A lightweight, zero-dependency HTML5 document parser for Rust. Dompa takes an HTML string as input, parses it into a node tree, and provides an API for querying, manipulating, and serializing the node tree back to HTML.
Add Dompa to your Cargo.toml
:
[dependencies]
dompa = "1.0.2"
Basic usage looks like this:
use dompa;
fn main() {
let html = String::from("<div>Hello, World</div>");
let nodes = dompa::nodes(html);
/* dbg! output of nodes:
[
Block(
BlockNode {
name: "div",
attributes: {},
children: [
Text(
TextNode {
value: "Hello, World",
},
),
],
},
),
]
*/
// Turn the node tree back into HTML
let html_output = dompa::to_html(nodes);
}
Dompa defines four types of nodes that represent HTML elements:
Represents standard HTML elements that can contain children:
A BlockNode
can be created either by using the full, verbose way, such as:
use dompa::{Node, BlockNode};
use std::collections::HashMap;
let block_node = Node::Block(BlockNode {
name: String::from("div"),
attributes: HashMap::new(),
children: Vec::new()
});
Or you can use a shorthand helper, like so:
let block_node = Node::block("div", HashMap::new(), vec![]);
But if you don't care about manually adding attributes then you can use an even shorter shorthand helper, like so:
let block_node = Node::simple_block("div", vec![]);
Example with content:
use dompa::Node;
use std::collections::HashMap;
// Create a div with text content
let div = Node::simple_block("div", vec![
Node::text("Hello, World!")
]);
Represents self-closing HTML elements that cannot have children.
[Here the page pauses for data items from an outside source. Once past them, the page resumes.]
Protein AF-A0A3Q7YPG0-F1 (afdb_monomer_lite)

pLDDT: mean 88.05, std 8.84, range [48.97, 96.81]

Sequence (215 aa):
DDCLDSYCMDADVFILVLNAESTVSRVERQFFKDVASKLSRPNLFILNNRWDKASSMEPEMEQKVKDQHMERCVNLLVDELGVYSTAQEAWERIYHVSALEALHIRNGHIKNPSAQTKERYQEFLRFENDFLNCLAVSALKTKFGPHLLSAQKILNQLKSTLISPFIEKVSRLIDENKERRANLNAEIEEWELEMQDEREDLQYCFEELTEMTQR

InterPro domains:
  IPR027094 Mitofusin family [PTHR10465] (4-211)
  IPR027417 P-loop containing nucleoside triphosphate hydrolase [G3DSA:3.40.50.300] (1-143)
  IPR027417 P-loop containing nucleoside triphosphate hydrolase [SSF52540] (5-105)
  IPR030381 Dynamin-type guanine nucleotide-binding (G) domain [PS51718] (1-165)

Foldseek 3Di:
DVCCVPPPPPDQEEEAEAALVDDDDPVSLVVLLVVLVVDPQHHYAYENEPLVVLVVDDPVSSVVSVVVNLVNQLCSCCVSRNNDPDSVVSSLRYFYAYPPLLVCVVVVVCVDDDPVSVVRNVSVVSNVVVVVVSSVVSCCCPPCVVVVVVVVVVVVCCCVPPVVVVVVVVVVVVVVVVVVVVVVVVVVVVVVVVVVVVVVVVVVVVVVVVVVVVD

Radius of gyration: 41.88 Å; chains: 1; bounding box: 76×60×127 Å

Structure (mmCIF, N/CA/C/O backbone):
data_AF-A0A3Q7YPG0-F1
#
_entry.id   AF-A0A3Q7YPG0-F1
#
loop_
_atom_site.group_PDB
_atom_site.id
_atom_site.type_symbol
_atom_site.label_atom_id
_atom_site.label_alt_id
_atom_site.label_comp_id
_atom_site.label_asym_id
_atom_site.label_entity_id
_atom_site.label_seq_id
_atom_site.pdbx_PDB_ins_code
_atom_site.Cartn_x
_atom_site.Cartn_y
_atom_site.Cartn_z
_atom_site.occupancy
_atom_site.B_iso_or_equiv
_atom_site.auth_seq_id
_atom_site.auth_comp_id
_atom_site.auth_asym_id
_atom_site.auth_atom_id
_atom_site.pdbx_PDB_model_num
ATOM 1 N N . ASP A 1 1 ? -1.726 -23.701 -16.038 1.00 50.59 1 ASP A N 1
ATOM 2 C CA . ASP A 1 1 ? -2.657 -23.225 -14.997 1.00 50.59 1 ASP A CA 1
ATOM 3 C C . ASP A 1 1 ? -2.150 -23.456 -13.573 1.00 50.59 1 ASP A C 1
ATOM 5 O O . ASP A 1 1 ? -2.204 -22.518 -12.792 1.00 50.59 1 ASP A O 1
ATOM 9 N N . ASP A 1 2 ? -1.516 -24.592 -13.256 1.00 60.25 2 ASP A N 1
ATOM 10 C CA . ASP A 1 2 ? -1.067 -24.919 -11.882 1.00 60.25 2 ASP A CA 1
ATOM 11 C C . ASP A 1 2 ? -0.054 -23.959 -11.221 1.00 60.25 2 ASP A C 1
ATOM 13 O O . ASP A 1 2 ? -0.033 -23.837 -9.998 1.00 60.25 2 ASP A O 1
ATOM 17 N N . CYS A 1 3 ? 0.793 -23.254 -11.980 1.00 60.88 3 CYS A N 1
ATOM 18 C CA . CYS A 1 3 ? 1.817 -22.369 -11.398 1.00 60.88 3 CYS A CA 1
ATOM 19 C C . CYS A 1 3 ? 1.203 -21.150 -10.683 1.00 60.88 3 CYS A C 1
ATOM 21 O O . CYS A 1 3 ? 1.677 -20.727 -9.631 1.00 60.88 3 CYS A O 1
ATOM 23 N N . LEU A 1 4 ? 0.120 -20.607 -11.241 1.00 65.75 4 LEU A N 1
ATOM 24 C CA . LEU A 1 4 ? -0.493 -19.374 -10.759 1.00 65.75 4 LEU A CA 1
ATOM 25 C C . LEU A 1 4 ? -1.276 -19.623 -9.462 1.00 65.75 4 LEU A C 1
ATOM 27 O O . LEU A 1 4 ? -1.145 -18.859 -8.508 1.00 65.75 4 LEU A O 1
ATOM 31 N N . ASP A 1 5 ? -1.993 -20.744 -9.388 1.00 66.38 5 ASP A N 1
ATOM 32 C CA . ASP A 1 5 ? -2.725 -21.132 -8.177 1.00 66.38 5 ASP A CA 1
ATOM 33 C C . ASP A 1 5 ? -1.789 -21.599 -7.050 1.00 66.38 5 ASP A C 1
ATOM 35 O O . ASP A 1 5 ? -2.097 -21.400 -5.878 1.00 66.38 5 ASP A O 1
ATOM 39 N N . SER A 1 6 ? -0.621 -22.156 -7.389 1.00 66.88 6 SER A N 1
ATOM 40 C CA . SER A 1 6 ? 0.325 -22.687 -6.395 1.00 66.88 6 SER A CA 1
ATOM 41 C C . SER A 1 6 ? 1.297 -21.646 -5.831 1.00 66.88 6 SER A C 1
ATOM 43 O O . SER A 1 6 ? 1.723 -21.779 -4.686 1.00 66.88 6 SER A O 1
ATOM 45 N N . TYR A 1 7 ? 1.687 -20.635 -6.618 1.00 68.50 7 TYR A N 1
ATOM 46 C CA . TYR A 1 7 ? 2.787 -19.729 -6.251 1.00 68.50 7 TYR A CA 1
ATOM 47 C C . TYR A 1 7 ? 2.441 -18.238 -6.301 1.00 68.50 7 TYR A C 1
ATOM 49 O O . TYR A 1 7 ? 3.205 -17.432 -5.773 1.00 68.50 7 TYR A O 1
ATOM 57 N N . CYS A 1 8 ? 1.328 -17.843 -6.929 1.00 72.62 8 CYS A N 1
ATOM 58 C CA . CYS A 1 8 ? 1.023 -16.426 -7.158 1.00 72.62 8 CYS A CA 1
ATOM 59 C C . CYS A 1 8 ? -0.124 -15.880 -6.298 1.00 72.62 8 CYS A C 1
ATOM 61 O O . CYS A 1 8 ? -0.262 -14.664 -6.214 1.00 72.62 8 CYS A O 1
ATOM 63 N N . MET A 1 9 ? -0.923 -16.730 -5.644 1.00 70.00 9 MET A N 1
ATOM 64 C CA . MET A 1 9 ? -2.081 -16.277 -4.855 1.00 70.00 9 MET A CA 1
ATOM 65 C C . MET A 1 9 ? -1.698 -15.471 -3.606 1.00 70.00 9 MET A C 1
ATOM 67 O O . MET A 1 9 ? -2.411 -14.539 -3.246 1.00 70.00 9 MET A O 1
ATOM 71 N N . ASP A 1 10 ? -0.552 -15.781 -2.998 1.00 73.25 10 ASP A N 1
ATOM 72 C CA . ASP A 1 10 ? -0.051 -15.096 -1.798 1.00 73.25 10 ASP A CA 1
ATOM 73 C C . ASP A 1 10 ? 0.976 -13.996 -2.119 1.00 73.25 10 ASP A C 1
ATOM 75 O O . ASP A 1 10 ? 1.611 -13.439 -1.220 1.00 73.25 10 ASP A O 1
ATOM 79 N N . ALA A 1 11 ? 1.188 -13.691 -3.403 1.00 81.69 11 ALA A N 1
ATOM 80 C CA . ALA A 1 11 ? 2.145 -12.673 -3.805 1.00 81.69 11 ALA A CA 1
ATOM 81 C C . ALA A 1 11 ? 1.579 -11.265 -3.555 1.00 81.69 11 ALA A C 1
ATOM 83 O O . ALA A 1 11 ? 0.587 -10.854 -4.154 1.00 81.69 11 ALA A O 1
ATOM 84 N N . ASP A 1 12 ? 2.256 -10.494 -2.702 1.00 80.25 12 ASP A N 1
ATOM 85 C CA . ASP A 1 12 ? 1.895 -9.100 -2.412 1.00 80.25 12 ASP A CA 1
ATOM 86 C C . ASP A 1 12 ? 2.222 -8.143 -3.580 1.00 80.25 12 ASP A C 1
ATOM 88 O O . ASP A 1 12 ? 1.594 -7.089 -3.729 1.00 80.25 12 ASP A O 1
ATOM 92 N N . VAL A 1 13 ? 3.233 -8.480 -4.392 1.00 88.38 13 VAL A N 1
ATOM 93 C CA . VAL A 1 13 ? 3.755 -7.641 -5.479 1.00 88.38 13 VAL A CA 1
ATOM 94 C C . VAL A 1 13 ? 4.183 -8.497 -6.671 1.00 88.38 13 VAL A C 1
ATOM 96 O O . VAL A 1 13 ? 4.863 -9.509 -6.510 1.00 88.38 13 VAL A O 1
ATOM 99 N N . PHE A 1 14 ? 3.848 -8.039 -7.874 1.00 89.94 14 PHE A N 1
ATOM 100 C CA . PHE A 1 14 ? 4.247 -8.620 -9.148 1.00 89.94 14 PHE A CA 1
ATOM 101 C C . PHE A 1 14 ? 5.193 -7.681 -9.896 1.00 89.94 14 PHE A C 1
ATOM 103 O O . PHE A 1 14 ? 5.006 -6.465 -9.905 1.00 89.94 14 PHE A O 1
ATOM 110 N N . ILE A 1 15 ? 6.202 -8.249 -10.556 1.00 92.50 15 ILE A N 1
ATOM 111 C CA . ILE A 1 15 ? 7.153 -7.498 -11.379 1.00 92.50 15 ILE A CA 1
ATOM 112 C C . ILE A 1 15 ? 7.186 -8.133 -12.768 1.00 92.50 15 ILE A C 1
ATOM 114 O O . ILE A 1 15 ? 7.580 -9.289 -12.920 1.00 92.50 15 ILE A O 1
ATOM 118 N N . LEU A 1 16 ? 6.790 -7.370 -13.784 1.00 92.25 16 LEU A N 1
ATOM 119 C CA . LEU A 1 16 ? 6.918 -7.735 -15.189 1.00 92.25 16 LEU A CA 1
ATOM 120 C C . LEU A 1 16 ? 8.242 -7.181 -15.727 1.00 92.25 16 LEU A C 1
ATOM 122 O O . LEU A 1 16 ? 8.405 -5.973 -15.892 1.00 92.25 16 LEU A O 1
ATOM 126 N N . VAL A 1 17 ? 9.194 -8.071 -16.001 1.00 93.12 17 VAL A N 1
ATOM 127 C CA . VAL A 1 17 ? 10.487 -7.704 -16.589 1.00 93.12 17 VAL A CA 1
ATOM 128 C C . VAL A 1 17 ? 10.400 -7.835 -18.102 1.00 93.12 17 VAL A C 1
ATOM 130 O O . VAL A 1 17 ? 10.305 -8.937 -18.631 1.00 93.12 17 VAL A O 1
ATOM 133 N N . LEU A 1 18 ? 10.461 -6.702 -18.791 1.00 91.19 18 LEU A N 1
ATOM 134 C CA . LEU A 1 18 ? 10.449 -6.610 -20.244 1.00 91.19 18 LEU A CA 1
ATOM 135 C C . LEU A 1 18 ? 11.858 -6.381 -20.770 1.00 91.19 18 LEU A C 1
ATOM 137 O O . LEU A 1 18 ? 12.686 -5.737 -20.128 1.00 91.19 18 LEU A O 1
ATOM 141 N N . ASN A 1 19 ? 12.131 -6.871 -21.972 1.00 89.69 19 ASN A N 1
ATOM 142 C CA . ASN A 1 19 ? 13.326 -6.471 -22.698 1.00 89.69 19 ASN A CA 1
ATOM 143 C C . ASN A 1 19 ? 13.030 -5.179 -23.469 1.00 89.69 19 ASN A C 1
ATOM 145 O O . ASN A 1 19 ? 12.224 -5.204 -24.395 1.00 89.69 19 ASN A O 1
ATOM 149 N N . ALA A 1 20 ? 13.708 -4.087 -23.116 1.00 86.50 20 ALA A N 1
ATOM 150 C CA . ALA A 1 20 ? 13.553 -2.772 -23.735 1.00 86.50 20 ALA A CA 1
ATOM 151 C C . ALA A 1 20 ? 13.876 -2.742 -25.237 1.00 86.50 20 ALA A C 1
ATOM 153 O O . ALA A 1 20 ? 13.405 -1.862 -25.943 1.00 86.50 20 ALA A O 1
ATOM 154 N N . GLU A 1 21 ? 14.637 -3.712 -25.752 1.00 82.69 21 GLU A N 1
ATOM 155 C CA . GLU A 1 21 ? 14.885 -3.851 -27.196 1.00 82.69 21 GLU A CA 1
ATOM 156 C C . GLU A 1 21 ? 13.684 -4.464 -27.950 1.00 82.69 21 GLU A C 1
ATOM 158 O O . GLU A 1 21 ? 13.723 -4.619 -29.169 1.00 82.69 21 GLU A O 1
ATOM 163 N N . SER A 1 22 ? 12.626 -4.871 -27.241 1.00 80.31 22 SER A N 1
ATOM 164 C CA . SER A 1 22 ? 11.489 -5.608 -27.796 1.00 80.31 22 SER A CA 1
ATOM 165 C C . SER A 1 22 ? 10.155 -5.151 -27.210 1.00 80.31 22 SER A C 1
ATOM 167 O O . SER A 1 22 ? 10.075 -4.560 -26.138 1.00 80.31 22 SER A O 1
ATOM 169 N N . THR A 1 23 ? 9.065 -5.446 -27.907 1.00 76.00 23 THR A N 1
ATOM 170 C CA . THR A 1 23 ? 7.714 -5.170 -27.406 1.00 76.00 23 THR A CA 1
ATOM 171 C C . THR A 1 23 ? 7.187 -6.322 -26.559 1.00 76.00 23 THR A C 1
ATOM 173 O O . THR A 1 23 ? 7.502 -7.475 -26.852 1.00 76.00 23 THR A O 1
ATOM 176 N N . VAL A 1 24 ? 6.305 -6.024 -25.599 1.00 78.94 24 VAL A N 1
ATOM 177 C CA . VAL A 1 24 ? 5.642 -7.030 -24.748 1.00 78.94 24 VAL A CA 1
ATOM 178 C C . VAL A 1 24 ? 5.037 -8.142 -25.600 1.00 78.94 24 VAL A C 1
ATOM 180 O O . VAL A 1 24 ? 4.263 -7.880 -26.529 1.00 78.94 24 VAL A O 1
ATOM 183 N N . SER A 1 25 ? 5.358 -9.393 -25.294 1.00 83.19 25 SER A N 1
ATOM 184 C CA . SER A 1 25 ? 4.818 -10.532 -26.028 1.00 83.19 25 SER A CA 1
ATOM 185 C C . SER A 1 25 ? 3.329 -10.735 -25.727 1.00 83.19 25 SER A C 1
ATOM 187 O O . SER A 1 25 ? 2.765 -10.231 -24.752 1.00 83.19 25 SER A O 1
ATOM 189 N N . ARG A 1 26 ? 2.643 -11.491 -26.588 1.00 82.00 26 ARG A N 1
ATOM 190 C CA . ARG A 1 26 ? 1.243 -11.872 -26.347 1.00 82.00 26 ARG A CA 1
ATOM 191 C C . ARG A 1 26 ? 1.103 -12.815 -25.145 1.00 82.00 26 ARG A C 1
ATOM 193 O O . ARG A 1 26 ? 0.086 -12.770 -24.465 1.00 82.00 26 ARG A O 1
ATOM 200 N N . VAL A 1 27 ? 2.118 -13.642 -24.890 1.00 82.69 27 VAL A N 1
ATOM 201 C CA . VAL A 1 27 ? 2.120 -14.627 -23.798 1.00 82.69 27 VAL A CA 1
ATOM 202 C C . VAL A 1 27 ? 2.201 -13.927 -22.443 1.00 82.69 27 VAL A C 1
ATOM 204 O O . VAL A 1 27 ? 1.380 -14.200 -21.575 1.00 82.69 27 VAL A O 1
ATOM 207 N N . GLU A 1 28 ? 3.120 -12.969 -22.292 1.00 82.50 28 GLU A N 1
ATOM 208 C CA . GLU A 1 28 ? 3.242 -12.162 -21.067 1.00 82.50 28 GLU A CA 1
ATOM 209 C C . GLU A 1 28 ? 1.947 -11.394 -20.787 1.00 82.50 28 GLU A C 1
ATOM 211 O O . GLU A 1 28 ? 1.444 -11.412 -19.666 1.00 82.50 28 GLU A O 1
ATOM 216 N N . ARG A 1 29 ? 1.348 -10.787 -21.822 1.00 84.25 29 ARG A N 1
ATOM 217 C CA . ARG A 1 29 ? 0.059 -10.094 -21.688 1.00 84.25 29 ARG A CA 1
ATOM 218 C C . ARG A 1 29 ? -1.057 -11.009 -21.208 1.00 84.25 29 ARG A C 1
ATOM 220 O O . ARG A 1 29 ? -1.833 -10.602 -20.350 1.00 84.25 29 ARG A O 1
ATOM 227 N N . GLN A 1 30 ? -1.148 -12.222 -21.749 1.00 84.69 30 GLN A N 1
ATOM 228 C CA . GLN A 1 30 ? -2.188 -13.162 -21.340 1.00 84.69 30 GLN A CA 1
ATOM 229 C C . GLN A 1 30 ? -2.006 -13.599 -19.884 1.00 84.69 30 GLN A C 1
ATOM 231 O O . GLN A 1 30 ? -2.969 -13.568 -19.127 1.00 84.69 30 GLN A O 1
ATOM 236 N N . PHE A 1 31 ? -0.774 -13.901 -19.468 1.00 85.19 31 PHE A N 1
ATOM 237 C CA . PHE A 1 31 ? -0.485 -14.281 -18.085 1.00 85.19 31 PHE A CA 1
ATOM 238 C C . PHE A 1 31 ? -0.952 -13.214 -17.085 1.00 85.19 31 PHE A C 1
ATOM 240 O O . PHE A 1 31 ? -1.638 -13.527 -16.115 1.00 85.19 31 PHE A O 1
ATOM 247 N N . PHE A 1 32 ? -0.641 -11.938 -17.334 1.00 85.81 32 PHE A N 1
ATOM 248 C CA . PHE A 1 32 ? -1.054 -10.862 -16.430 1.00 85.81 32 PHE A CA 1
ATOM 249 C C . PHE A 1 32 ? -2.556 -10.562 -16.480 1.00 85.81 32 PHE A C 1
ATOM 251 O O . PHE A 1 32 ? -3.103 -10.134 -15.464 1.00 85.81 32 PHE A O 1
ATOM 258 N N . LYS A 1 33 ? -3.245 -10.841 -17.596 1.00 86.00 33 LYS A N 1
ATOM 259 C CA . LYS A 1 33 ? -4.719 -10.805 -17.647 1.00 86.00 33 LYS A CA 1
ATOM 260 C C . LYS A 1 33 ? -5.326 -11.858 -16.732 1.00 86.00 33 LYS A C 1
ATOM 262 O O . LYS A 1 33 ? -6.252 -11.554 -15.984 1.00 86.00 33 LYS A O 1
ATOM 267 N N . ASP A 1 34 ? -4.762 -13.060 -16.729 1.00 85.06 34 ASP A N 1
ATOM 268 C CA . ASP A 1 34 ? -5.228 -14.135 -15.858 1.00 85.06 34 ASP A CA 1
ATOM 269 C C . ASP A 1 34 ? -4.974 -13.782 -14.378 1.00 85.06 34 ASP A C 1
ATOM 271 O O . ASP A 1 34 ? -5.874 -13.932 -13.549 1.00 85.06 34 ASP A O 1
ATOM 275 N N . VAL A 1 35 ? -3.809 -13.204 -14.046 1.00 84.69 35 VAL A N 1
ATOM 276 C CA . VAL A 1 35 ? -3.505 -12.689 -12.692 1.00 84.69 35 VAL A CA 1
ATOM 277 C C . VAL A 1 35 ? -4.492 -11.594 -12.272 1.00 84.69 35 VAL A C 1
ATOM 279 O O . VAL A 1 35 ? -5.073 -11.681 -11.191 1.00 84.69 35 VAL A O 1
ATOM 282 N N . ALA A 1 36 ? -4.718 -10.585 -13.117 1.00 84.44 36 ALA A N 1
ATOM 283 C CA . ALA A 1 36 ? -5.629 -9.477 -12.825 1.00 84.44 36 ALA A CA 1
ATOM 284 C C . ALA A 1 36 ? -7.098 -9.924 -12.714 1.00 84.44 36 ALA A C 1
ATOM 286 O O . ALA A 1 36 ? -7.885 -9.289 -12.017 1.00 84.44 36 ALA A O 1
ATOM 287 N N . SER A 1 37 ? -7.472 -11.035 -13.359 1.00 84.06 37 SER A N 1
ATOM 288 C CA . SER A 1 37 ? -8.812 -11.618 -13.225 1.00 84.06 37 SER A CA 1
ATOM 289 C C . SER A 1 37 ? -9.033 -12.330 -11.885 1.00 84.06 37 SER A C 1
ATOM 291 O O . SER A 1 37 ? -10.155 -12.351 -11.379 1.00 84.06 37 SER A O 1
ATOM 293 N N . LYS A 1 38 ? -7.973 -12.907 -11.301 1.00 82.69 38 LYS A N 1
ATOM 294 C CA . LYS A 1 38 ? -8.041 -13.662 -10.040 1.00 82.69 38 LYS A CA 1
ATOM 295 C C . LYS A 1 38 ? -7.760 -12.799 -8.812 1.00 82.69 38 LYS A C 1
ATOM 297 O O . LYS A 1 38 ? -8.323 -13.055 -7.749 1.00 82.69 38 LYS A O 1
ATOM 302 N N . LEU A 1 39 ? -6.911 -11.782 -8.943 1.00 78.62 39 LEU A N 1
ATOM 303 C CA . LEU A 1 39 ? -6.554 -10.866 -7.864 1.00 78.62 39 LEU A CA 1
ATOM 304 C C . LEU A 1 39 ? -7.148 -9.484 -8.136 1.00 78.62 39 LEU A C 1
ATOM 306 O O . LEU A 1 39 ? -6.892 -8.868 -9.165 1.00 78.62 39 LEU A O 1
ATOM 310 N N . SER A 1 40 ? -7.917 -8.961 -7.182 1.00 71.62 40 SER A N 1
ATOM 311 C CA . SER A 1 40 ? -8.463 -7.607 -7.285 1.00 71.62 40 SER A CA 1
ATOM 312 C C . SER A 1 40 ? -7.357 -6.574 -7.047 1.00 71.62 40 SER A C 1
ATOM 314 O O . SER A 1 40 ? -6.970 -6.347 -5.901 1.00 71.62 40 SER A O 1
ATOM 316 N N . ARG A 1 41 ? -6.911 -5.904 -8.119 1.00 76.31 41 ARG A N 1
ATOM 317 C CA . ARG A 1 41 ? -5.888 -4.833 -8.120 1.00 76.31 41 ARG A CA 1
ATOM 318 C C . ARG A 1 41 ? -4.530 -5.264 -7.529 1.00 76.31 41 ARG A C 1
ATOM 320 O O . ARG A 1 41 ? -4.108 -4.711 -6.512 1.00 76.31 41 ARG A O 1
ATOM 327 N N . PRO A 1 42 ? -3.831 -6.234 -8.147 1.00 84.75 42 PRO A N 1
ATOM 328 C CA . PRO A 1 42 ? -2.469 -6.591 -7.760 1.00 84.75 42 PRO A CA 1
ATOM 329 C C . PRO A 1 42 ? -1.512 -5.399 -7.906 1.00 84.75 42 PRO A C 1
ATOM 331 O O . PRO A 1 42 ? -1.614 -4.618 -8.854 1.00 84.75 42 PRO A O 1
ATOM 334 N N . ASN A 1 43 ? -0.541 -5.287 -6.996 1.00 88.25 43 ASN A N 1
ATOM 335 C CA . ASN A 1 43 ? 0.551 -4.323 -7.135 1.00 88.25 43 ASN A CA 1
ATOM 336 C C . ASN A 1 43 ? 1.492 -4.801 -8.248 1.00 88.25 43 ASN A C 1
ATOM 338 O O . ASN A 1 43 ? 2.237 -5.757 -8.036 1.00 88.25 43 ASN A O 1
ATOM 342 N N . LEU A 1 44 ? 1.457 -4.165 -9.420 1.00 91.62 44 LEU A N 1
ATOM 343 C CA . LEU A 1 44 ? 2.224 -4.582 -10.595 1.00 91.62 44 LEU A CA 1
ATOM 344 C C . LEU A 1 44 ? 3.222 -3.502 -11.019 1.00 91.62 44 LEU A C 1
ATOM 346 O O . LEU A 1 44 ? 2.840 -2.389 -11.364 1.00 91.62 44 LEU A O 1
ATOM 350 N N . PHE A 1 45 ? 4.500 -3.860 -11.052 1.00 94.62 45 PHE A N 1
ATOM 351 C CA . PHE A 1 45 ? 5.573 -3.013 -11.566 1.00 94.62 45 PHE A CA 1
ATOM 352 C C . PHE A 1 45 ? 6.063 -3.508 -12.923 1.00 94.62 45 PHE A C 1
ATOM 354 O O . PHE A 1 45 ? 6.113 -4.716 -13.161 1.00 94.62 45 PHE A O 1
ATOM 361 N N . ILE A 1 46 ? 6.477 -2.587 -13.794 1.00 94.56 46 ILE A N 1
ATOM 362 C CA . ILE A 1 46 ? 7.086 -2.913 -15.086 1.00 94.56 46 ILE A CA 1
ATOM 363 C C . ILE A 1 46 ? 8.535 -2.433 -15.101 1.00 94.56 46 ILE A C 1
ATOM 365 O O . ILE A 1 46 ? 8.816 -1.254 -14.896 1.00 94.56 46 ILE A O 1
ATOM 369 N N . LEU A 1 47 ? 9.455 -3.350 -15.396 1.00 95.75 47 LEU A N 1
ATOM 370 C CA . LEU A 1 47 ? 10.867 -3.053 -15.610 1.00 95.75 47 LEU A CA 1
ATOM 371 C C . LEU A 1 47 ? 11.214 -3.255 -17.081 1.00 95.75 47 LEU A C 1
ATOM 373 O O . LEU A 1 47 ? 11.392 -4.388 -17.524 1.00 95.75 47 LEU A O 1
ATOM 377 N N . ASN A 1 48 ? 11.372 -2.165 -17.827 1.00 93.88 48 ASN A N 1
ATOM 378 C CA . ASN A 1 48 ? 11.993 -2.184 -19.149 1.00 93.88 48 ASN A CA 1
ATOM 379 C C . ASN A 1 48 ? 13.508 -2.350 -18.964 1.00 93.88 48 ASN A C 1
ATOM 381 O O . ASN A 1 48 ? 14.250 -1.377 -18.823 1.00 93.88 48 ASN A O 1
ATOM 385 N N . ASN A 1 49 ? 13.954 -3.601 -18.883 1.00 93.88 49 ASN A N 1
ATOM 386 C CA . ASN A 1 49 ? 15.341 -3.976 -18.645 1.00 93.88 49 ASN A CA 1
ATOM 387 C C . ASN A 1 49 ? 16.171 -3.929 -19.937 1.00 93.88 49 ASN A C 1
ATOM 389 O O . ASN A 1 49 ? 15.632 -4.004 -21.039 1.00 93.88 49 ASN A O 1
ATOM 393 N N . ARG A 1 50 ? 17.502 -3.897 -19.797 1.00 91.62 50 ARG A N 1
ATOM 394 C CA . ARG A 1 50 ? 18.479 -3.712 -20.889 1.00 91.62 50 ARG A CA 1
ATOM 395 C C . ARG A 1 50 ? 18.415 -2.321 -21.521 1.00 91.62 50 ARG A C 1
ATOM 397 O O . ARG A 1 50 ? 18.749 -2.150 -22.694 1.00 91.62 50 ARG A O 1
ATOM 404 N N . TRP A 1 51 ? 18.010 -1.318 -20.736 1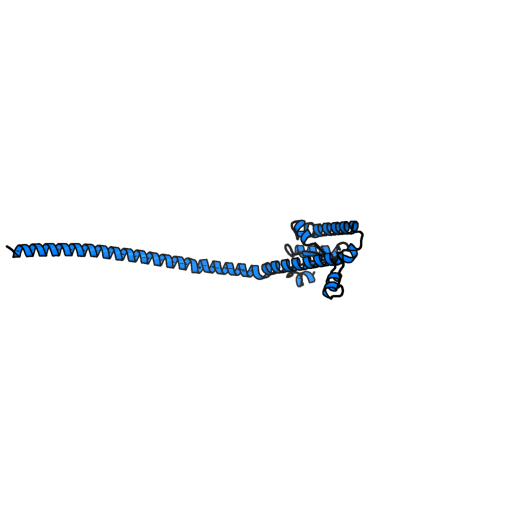.00 90.38 51 TRP A N 1
ATOM 405 C CA . TRP A 1 51 ? 17.966 0.067 -21.206 1.00 90.38 51 TRP A CA 1
ATOM 406 C C . TRP A 1 51 ? 19.349 0.591 -21.613 1.00 90.38 51 TRP A C 1
ATOM 408 O O . TRP A 1 51 ? 19.429 1.448 -22.479 1.00 90.38 51 TRP A O 1
ATOM 418 N N . ASP A 1 52 ? 20.440 0.020 -21.089 1.00 87.44 52 ASP A N 1
ATOM 419 C CA . ASP A 1 52 ? 21.816 0.325 -21.505 1.00 87.44 52 ASP A CA 1
ATOM 420 C C . ASP A 1 52 ? 22.048 0.161 -23.016 1.00 87.44 52 ASP A C 1
ATOM 422 O O . ASP A 1 52 ? 22.808 0.930 -23.605 1.00 87.44 52 ASP A O 1
ATOM 426 N N . LYS A 1 53 ? 21.351 -0.786 -23.657 1.00 84.00 53 LYS A N 1
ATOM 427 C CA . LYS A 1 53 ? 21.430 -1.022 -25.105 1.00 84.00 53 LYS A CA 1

Dompa automatically treats the following tags as void nodes:
!doctype
area
base
br
col
embed
hr
img
input
link
meta
source
track
wbr
A VoidNode
can be created either by using the full, verbose way, such as:
use dompa::{Node, VoidNode};
use std::collections::HashMap;
let void_node = Node::Void(VoidNode {
name: String::from("img"),
attributes: HashMap::new()
});
Or you can use a shorthand helper, like so:
let void_node = Node::void("img", HashMap::new());
But if you don't care about manually adding attributes then you can use an even shorter shorthand helper, like so:
let void_node = Node::simple_void("img");
Example with attributes:
use dompa::{Node, NodeAttributeValue};
use std::collections::HashMap;
// Create an img element with attributes
let mut attrs = HashMap::new();
attrs.insert(String::from("src"), NodeAttributeValue::string("/images/logo.png"));
attrs.insert(String::from("alt"), NodeAttributeValue::string("Logo"));
let img = Node::void("img", attrs);
Represents plain text content inside HTML elements:
A TextNode
can be created either by using the full, verbose way, such as:
use dompa::{Node, TextNode};
let text_node = Node::Text(TextNode {
value: String::from("Hello, World!")
});
Or you can use a shorthand helper, like so:
use dompa::Node;
let text_node = Node::text("Hello, World!");
A special node type that allows grouping multiple nodes without creating a parent element:
A FragmentNode
can be created either by using the full, verbose way, such as:
use dompa::{Node, FragmentNode};
let fragment_node = Node::Fragment(FragmentNode {
children: vec![
Node::text("First part "),
Node::simple_void("br"),
Node::text("Second part")
]
});
Or you can use a shorthand helper, like so:
use dompa::Node;
let fragment_node = Node::fragment(vec![
Node::text("First part "),
Node::simple_void("br"),
Node::text("Second part")
]);
Essentially, a FragmentNode
is a node which children replace itself.
The nodes
function parses an HTML string into a node tree:
let html = String::from("<h1>Title</h1><p>Content</p>");
let nodes = dompa::nodes(html);
The traverse
function allows you to manipulate the node tree by applying a callback function to each node:
let html = String::from("<h1>Old Title</h1><p>Content</p>");
let nodes = dompa::nodes(html);
// Update the title text
let updated_nodes = dompa::traverse(nodes, |node| {
match node {
Node::Block(block) if block.name == "h1" => {
// Create new h1 with updated text
let mut new_block = block.clone();
new_block.children = vec![Node::text("New Title")];
Some(Node::Block(new_block))
},
_ => Some(node.clone())
}
});
The callback function must return an Option<Node>
:
- If you return
None
for a node, it will be removed from the tree - If you return
Some(node)
, that node will be kept in the tree, whether it's the original or a replacement - For nodes you don't want to modify, you must return the original node wrapped in
Some()
(typicallySome(node.clone())
) - For nodes you want to modify, return a new or updated node wrapped in
Some()
Note that the callback function is called for every node in the tree, so you need to handle all cases. In most cases, you'll have specific patterns you want to match and transform, and then a catch-all case that returns the original node.
The to_html
function serializes the node tree back to an HTML string:
let html = dompa::to_html(nodes);
Note that since the attributes are stored in a HashMap
, their order is not guaranteed to be the same as in your HTML. However, to not have
unpredictable results, Dompa sorts the attributes alphabetically in the output.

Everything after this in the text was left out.